Tuesday 24 July 2018

Linear and exponential regression using MicroStrategy

MicroStrategy Data Mining Services has been evolving to include more data mining algorithms and functionality. One key feature is MicroStrategy Developer’s Training Metric Wizard. The Training Metric Wizard can be used to create several different types of predictive models including linear and exponential regression, logistic regression, decision tree, cluster, time series, and association rules.


Linear and exponential regression

The linear regression data mining technique should be familiar to you if you have ever tried to extrapolate or interpolate data, tried to find the line that best fits a series of data points, or used Microsoft Excel’s LINEST or LOGEST functions.
Regression analyzes the relationship between several predictive inputs, or independent variables, and a dependent variable that is to be predicted. Regression finds the line that best fits the data, with a minimum of error.
For example, you have a dataset report with just two variables, X and Y, which are plotted as in the following chart:


Using the regression technique, it is relatively simple to find the straight line that best fits this data, as shown below. The line is represented by a linear equation in the classic y = mx + b format, where m is the slope and b is the y-intercept.

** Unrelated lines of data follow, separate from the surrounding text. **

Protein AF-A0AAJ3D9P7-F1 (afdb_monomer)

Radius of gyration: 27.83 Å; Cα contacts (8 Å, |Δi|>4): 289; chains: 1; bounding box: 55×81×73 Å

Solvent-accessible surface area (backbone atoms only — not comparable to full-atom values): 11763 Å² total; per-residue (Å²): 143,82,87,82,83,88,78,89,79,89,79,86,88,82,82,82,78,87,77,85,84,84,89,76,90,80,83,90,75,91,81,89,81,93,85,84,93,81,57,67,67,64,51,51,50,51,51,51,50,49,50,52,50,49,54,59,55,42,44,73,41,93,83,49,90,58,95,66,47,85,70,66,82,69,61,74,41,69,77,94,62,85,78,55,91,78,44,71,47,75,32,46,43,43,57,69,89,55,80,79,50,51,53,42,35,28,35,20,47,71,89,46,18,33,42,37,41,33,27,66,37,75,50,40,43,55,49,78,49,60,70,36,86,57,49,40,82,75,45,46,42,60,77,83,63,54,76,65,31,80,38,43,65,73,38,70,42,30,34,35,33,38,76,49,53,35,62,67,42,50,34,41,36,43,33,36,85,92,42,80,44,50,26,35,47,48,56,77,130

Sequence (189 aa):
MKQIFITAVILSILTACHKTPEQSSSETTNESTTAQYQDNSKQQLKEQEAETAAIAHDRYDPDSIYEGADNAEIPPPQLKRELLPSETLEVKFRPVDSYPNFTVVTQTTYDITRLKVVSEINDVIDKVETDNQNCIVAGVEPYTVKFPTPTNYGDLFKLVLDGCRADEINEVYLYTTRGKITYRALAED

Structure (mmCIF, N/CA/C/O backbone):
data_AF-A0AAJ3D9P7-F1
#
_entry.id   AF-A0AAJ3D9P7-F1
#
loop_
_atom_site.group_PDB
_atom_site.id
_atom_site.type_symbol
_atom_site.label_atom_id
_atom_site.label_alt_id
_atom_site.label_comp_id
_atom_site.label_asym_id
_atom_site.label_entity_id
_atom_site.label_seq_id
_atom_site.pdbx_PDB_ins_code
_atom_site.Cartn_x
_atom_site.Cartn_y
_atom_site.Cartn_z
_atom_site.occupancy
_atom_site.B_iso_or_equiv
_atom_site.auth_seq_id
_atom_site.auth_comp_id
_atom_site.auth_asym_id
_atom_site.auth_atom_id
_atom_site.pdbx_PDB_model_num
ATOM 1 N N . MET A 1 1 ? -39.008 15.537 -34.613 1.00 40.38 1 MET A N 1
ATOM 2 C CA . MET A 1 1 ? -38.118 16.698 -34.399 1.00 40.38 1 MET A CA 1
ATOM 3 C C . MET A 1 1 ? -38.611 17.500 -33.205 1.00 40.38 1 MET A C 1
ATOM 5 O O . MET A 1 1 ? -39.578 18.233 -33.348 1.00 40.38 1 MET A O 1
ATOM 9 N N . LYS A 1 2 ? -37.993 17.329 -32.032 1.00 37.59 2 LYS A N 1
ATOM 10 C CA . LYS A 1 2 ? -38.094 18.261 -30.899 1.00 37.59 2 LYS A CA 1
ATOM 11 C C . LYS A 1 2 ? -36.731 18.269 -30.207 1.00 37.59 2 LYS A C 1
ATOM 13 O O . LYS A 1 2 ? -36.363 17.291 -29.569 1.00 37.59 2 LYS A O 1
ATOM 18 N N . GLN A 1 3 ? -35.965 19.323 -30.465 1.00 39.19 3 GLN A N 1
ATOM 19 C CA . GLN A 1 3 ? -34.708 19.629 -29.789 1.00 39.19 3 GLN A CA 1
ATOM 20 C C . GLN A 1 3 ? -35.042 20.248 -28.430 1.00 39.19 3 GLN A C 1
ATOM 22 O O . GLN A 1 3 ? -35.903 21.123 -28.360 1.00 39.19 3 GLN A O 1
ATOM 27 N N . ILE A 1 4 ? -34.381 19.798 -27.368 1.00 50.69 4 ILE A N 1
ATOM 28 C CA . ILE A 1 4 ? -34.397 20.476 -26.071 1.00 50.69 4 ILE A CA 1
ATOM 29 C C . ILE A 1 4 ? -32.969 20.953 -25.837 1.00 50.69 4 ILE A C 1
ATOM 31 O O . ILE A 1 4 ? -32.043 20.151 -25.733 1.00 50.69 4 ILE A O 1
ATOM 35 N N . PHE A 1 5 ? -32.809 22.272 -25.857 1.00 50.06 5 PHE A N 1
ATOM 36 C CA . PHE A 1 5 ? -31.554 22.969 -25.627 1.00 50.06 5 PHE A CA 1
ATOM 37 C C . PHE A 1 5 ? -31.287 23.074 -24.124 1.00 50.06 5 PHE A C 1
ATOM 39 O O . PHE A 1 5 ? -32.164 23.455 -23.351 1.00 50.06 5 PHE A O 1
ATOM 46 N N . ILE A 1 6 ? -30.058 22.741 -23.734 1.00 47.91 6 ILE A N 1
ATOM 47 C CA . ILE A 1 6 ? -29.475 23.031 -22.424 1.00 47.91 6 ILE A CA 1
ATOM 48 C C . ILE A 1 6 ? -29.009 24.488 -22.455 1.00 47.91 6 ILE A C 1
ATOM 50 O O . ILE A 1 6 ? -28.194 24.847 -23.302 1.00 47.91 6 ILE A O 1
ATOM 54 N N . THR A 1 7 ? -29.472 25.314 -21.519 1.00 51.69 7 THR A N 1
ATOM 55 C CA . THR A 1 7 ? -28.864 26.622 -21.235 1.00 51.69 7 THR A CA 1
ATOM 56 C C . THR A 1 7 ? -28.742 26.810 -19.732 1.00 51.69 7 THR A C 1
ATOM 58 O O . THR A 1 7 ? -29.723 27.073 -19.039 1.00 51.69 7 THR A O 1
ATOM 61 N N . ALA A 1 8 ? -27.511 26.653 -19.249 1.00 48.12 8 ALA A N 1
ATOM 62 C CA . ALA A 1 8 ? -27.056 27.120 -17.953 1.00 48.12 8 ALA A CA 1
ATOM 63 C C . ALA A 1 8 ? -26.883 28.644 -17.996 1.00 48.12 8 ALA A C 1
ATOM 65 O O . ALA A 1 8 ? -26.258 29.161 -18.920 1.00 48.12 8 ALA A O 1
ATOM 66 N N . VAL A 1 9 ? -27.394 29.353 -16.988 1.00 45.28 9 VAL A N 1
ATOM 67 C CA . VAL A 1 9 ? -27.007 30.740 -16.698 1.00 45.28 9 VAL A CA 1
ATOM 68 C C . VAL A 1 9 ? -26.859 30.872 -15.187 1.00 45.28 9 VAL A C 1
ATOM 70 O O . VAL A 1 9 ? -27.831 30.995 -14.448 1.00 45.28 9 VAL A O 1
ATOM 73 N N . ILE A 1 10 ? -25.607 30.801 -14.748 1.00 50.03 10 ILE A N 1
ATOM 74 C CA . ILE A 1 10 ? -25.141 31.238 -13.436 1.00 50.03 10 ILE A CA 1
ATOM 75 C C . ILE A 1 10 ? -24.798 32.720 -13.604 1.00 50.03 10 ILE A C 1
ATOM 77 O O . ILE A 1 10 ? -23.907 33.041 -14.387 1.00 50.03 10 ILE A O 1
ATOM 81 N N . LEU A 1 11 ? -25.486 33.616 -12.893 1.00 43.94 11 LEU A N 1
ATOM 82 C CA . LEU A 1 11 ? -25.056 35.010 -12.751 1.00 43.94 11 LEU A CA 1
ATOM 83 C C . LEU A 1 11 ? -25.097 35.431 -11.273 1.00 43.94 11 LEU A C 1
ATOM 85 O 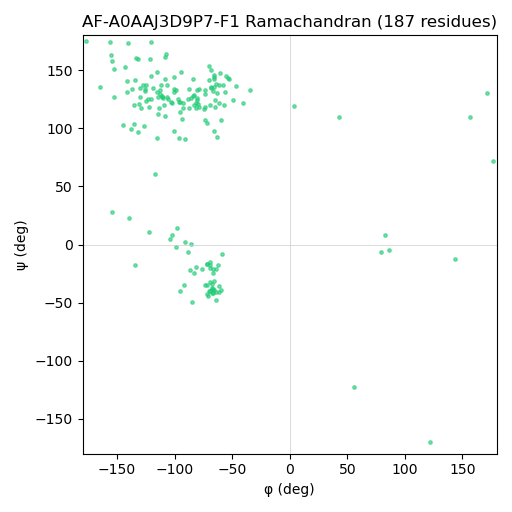O . LEU A 1 11 ? -26.136 35.763 -10.711 1.00 43.94 11 LEU A O 1
ATOM 89 N N . SER A 1 12 ? -23.914 35.330 -10.671 1.00 45.91 12 SER A N 1
ATOM 90 C CA . SER A 1 12 ? -23.306 36.179 -9.637 1.00 45.91 12 SER A CA 1
ATOM 91 C C . SER A 1 12 ? -24.134 37.333 -9.051 1.00 45.91 12 SER A C 1
ATOM 93 O O . SER A 1 12 ? -24.397 38.326 -9.731 1.00 45.91 12 SER A O 1
ATOM 95 N N . ILE A 1 13 ? -24.373 37.275 -7.737 1.00 45.59 13 ILE A N 1
ATOM 96 C CA . ILE A 1 13 ? -24.747 38.430 -6.912 1.00 45.59 13 ILE A CA 1
ATOM 97 C C . ILE A 1 13 ? -23.480 38.900 -6.179 1.00 45.59 13 ILE A C 1
ATOM 99 O O . ILE A 1 13 ? -23.082 38.325 -5.171 1.00 45.59 13 ILE A O 1
ATOM 103 N N . LEU A 1 14 ? -22.817 39.923 -6.719 1.00 41.31 14 LEU A N 1
ATOM 104 C CA . LEU A 1 14 ? -21.764 40.686 -6.042 1.00 41.31 14 LEU A CA 1
ATOM 105 C C . LEU A 1 14 ? -22.411 41.936 -5.435 1.00 41.31 14 LEU A C 1
ATOM 107 O O . LEU A 1 14 ? -22.524 42.965 -6.097 1.00 41.31 14 LEU A O 1
ATOM 111 N N . THR A 1 15 ? -22.852 41.865 -4.181 1.00 46.53 15 THR A N 1
ATOM 112 C CA . THR A 1 15 ? -23.176 43.070 -3.404 1.00 46.53 15 THR A CA 1
ATOM 113 C C . THR A 1 15 ? -21.937 43.523 -2.647 1.00 46.53 15 THR A C 1
ATOM 115 O O . THR A 1 15 ? -21.691 43.106 -1.517 1.00 46.53 15 THR A O 1
ATOM 118 N N . ALA A 1 16 ? -21.155 44.390 -3.288 1.00 38.19 16 ALA A N 1
ATOM 119 C CA . ALA A 1 16 ? -20.208 45.257 -2.607 1.00 38.19 16 ALA A CA 1
ATOM 120 C C . ALA A 1 16 ? -20.995 46.310 -1.810 1.00 38.19 16 ALA A C 1
ATOM 122 O O . ALA A 1 16 ? -21.751 47.090 -2.386 1.00 38.19 16 ALA A O 1
ATOM 123 N N . CYS A 1 17 ? -20.817 46.340 -0.491 1.00 40.69 17 CYS A N 1
ATOM 124 C CA . CYS A 1 17 ? -21.298 47.425 0.357 1.00 40.69 17 CYS A CA 1
ATOM 125 C C . CYS A 1 17 ? -20.074 48.125 0.957 1.00 40.69 17 CYS A C 1
ATOM 127 O O . CYS A 1 17 ? -19.547 47.723 1.991 1.00 40.69 17 CYS A O 1
ATOM 129 N N . HIS A 1 18 ? -19.592 49.158 0.263 1.00 42.06 18 HIS A N 1
ATOM 130 C CA . HIS A 1 18 ? -18.670 50.134 0.831 1.00 42.06 18 HIS A CA 1
ATOM 131 C C . HIS A 1 18 ? -19.442 51.037 1.799 1.00 42.06 18 HIS A C 1
ATOM 133 O O . HIS A 1 18 ? -20.342 51.767 1.386 1.00 42.06 18 HIS A O 1
ATOM 139 N N . LYS A 1 19 ? -19.060 51.027 3.077 1.00 38.09 19 LYS A N 1
ATOM 140 C CA . LYS A 1 19 ? -19.321 52.136 4.000 1.00 38.09 19 LYS A CA 1
ATOM 141 C C . LYS A 1 19 ? -18.005 52.564 4.640 1.00 38.09 19 LYS A C 1
ATOM 143 O O . LYS A 1 19 ? -17.487 51.902 5.531 1.00 38.09 19 LYS A O 1
ATOM 148 N N . THR A 1 20 ? -17.471 53.667 4.136 1.00 42.91 20 THR A N 1
ATOM 149 C CA . THR A 1 20 ? -16.483 54.528 4.791 1.00 42.91 20 THR A CA 1
ATOM 150 C C . THR A 1 20 ? -17.136 55.230 5.991 1.00 42.91 20 THR A C 1
ATOM 152 O O . THR A 1 20 ? -18.256 55.720 5.842 1.00 42.91 20 THR A O 1
ATOM 155 N N . PRO A 1 21 ? -16.488 55.309 7.167 1.00 40.91 21 PRO A N 1
ATOM 156 C CA . PRO A 1 21 ? -16.980 56.128 8.269 1.00 40.91 21 PRO A CA 1
ATOM 157 C C . PRO A 1 21 ? -16.460 57.571 8.175 1.00 40.91 21 PRO A C 1
ATOM 159 O O . PRO A 1 21 ? -15.276 57.812 7.94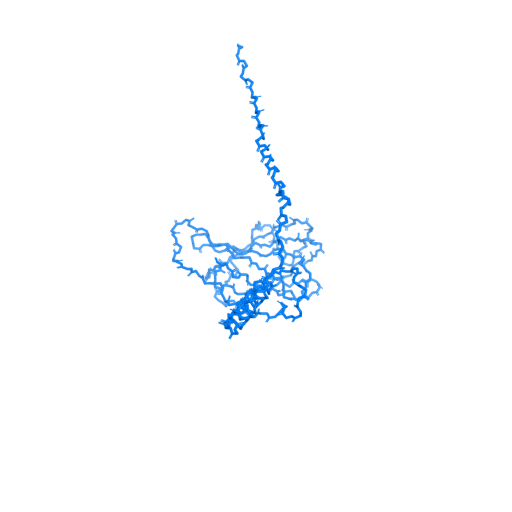1 1.00 40.91 21 PRO A O 1
ATOM 162 N N . GLU A 1 22 ? -17.382 58.518 8.358 1.00 33.59 22 GLU A N 1
ATOM 163 C CA . GLU A 1 22 ? -17.130 59.953 8.482 1.00 33.59 22 GLU A CA 1
ATOM 164 C C . GLU A 1 22 ? -16.347 60.291 9.756 1.00 33.59 22 GLU A C 1
ATOM 166 O O . GLU A 1 22 ? -16.531 59.710 10.826 1.00 33.59 22 GLU A O 1
ATOM 171 N N . GLN A 1 23 ? -15.477 61.284 9.608 1.00 34.88 23 GLN A N 1
ATOM 172 C CA . GLN A 1 23 ? -14.648 61.885 10.636 1.00 34.88 23 GLN A CA 1
ATOM 173 C C . GLN A 1 23 ? -15.482 62.940 11.382 1.00 34.88 23 GLN A C 1
ATOM 175 O O . GLN A 1 23 ? -15.932 63.906 10.771 1.00 34.88 23 GLN A O 1
ATOM 180 N N . SER A 1 24 ? -15.667 62.789 12.695 1.00 30.06 24 SER A N 1
ATOM 181 C CA . SER A 1 24 ? -16.166 63.867 13.557 1.00 30.06 24 SER A CA 1
ATOM 182 C C . SER A 1 24 ? -15.245 64.026 14.757 1.00 30.06 24 SER A C 1
ATOM 184 O O . SER A 1 24 ? -15.079 63.121 15.571 1.00 30.06 24 SER A O 1
ATOM 186 N N . SER A 1 25 ? -14.641 65.207 14.825 1.00 36.78 25 SER A N 1
ATOM 187 C CA . SER A 1 25 ? -13.867 65.751 15.933 1.00 36.78 25 SER A CA 1
ATOM 188 C C . SER A 1 25 ? -14.658 65.768 17.237 1.00 36.78 25 SER A C 1
ATOM 190 O O . SER A 1 25 ? -15.837 66.122 17.224 1.00 36.78 25 SER A O 1
ATOM 192 N N . SER A 1 26 ? -13.993 65.536 18.367 1.00 30.45 26 SER A N 1
ATOM 193 C CA . SER A 1 26 ? -14.346 66.198 19.625 1.00 30.45 26 SER A CA 1
ATOM 194 C C . SER A 1 26 ? -13.128 66.316 20.535 1.00 30.45 26 SER A C 1
ATOM 196 O O . SER A 1 26 ? -12.399 65.360 20.780 1.00 30.45 26 SER A O 1
ATOM 198 N N . GLU A 1 27 ? -12.939 67.561 20.941 1.00 29.41 27 GLU A N 1
ATOM 199 C CA . GLU A 1 27 ? -12.011 68.164 21.883 1.00 29.41 27 GLU A CA 1
ATOM 200 C C . GLU A 1 27 ? -11.649 67.311 23.106 1.00 29.41 27 GLU A C 1
ATOM 202 O O . GLU A 1 27 ? -12.495 66.797 23.836 1.00 29.41 27 GLU A O 1
ATOM 207 N N . THR A 1 28 ? -10.346 67.249 23.372 1.00 32.84 28 THR A N 1
ATOM 208 C CA . THR A 1 28 ? -9.769 66.772 24.626 1.00 32.84 28 THR A CA 1
ATOM 209 C C . THR A 1 28 ? -9.980 67.835 25.705 1.00 32.84 28 THR A C 1
ATOM 211 O O . THR A 1 28 ? -9.425 68.929 25.614 1.00 32.84 28 THR A O 1
ATOM 214 N N . THR A 1 29 ? -10.744 67.532 26.753 1.00 28.78 29 THR A N 1
ATOM 215 C CA . THR A 1 29 ? -10.670 68.246 28.038 1.00 28.78 29 THR A CA 1
ATOM 216 C C . THR A 1 29 ? -10.720 67.237 29.184 1.00 28.78 29 THR A C 1
ATOM 218 O O . THR A 1 29 ? -11.494 66.286 29.169 1.00 28.78 29 THR A O 1
ATOM 221 N N . ASN A 1 30 ? -9.805 67.447 30.128 1.00 34.47 30 ASN A N 1
ATOM 222 C CA . ASN A 1 30 ? -9.459 66.629 31.287 1.00 34.47 30 ASN A CA 1
ATOM 223 C C . ASN A 1 30 ? -10.653 66.268 32.194 1.00 34.47 30 ASN A C 1
ATOM 225 O O . ASN A 1 30 ? -11.478 67.127 32.475 1.00 34.47 30 ASN A O 1
ATOM 229 N N . GLU A 1 31 ? -10.677 65.056 32.758 1.00 30.16 31 GLU A N 1
ATOM 230 C CA . GLU A 1 31 ? -10.231 64.773 34.139 1.00 30.16 31 GLU A CA 1
ATOM 231 C C . GLU A 1 31 ? -10.570 63.330 34.575 1.00 30.16 31 GLU A C 1
ATOM 233 O O . GLU A 1 31 ? -11.698 62.867 34.462 1.00 30.16 31 GLU A O 1
ATOM 238 N N . SER A 1 32 ? -9.543 62.661 35.114 1.00 40.44 32 SER A N 1
ATOM 239 C CA . SER A 1 32 ? -9.556 61.729 36.254 1.00 40.44 32 SER A CA 1
ATOM 240 C C . SER A 1 32 ? -10.683 60.691 36.376 1.00 40.44 32 SER A C 1
ATOM 242 O O . SER A 1 32 ? -11.763 61.014 36.855 1.00 40.44 32 SER A O 1
ATOM 244 N N . THR A 1 33 ? -10.375 59.400 36.178 1.00 31.55 33 THR A N 1
ATOM 245 C CA . THR A 1 33 ? -10.579 58.395 37.246 1.00 31.55 33 THR A CA 1
ATOM 246 C C . THR A 1 33 ? -9.835 57.084 36.979 1.00 31.55 33 THR A C 1
ATOM 248 O O . THR A 1 33 ? -9.833 56.525 35.890 1.00 31.55 33 THR A O 1
ATOM 251 N N . THR A 1 34 ? -9.207 56.598 38.039 1.00 45.03 34 THR A N 1
ATOM 252 C CA . THR A 1 34 ? -8.629 55.278 38.280 1.00 45.03 34 THR A CA 1
ATOM 253 C C . THR A 1 34 ? -9.481 54.116 37.747 1.00 45.03 34 THR A C 1
ATOM 255 O O . THR A 1 34 ? -10.606 53.953 38.204 1.00 45.03 34 THR A O 1
ATOM 258 N N . ALA A 1 35 ? -8.917 53.284 36.861 1.00 43.38 35 ALA A N 1
ATOM 259 C CA . ALA A 1 35 ? -9.066 51.817 36.780 1.00 43.38 35 ALA A CA 1
ATOM 260 C C . ALA A 1 35 ? -8.763 51.338 35.352 1.00 43.38 35 ALA A C 1
ATOM 262 O O . ALA A 1 35 ? -9.570 51.581 34.468 1.00 43.38 35 ALA A O 1
ATOM 263 N N . GLN A 1 36 ? -7.642 50.636 35.141 1.00 40.25 36 GLN A N 1
ATOM 264 C CA . GLN A 1 36 ? -7.494 49.558 34.141 1.00 40.25 36 GLN A CA 1
ATOM 265 C C . GLN A 1 36 ? -6.043 49.050 34.124 1.00 40.25 36 GLN A C 1
ATOM 267 O O . GLN A 1 36 ? -5.271 49.279 33.204 1.00 40.25 36 GLN A O 1
ATOM 272 N N . TYR A 1 37 ? -5.663 48.324 35.173 1.00 42.12 37 TYR A N 1
ATOM 273 C CA . TYR A 1 37 ? -4.546 47.375 35.119 1.00 42.12 37 TYR A CA 1
ATOM 274 C C . TYR A 1 37 ? -5.119 45.981 35.375 1.00 42.12 37 TYR A C 1
ATOM 276 O O . TYR A 1 37 ? -4.839 45.357 36.392 1.00 42.12 37 TYR A O 1
ATOM 284 N N . GLN A 1 38 ? -6.033 45.521 34.514 1.00 44.53 38 GLN A N 1
ATOM 285 C CA . GLN A 1 38 ? -6.608 44.183 34.681 1.00 44.53 38 GLN A CA 1
ATOM 286 C C . GLN A 1 38 ? -7.141 43.530 33.398 1.00 44.53 38 GLN A C 1
ATOM 288 O O . GLN A 1 38 ? -8.031 42.689 33.488 1.00 44.53 38 GLN A O 1
ATOM 293 N N . ASP A 1 39 ? -6.594 43.873 32.224 1.00 49.88 39 ASP A N 1
ATOM 294 C CA . ASP A 1 39 ? -7.025 43.230 30.965 1.00 49.88 39 ASP A CA 1
ATOM 295 C C . ASP A 1 39 ? -5.892 42.784 30.018 1.00 49.88 39 ASP A C 1
ATOM 297 O O . ASP A 1 39 ? -6.083 41.884 29.209 1.00 49.88 39 ASP A O 1
ATOM 301 N N . ASN A 1 40 ? -4.661 43.290 30.174 1.00 50.69 40 ASN A N 1
ATOM 302 C CA . ASN A 1 40 ? -3.549 42.896 29.291 1.00 50.69 40 ASN A CA 1
ATOM 303 C C . ASN A 1 40 ? -3.084 41.440 29.473 1.00 50.69 40 ASN A C 1
ATOM 305 O O . ASN A 1 40 ? -2.667 40.803 28.510 1.00 50.69 40 ASN A O 1
ATOM 309 N N . SER A 1 41 ? -3.168 40.883 30.687 1.00 56.12 41 SER A N 1
ATOM 310 C CA . SER A 1 41 ? -2.688 39.518 30.951 1.00 56.12 41 SER A CA 1
ATOM 311 C C . SER A 1 41 ? -3.605 38.442 30.370 1.00 56.12 41 SER A C 1
ATOM 313 O O . SER A 1 41 ? -3.126 37.415 29.902 1.00 56.12 41 SER A O 1
ATOM 315 N N . LYS A 1 42 ? -4.923 38.678 30.359 1.00 56.75 42 LYS A N 1
ATOM 316 C CA . LYS A 1 42 ? -5.895 37.759 29.749 1.00 56.75 42 LYS A CA 1
ATOM 317 C C . LYS A 1 42 ? -5.815 37.779 28.229 1.00 56.75 42 LYS A C 1
ATOM 319 O O . LYS A 1 42 ? -6.021 36.744 27.602 1.00 56.75 42 LYS A O 1
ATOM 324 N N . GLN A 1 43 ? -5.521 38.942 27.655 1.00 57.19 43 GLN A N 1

Alternatively, you can also fit an exponential line through this data, as shown in the following chart. This line has an equation in the y = b mx format.


So, how can you tell which line has the better fit? Many statistics are used in the regression technique. One basic statistic is an indicator of the goodness-of-fit, meaning how well the line fits the relationship among the variables. This is also called the Coefficient of Determination, whose symbol is R2. The higher that R2 is, the better the fit. The linear predictor has an R2 of 0.7177 and the exponential predictor has an R2 of 0.7459; therefore, the exponential predictor is a better fit statistically.
With just one independent variable, this example is considered a univariate regression model. In reality, the regression technique can work with any number of independent variables, but with only one dependent variable. While the multivariate regression models are not as easy to visualize as the univariate model, the technique does generate statistics so you can determine the goodness-of-fit.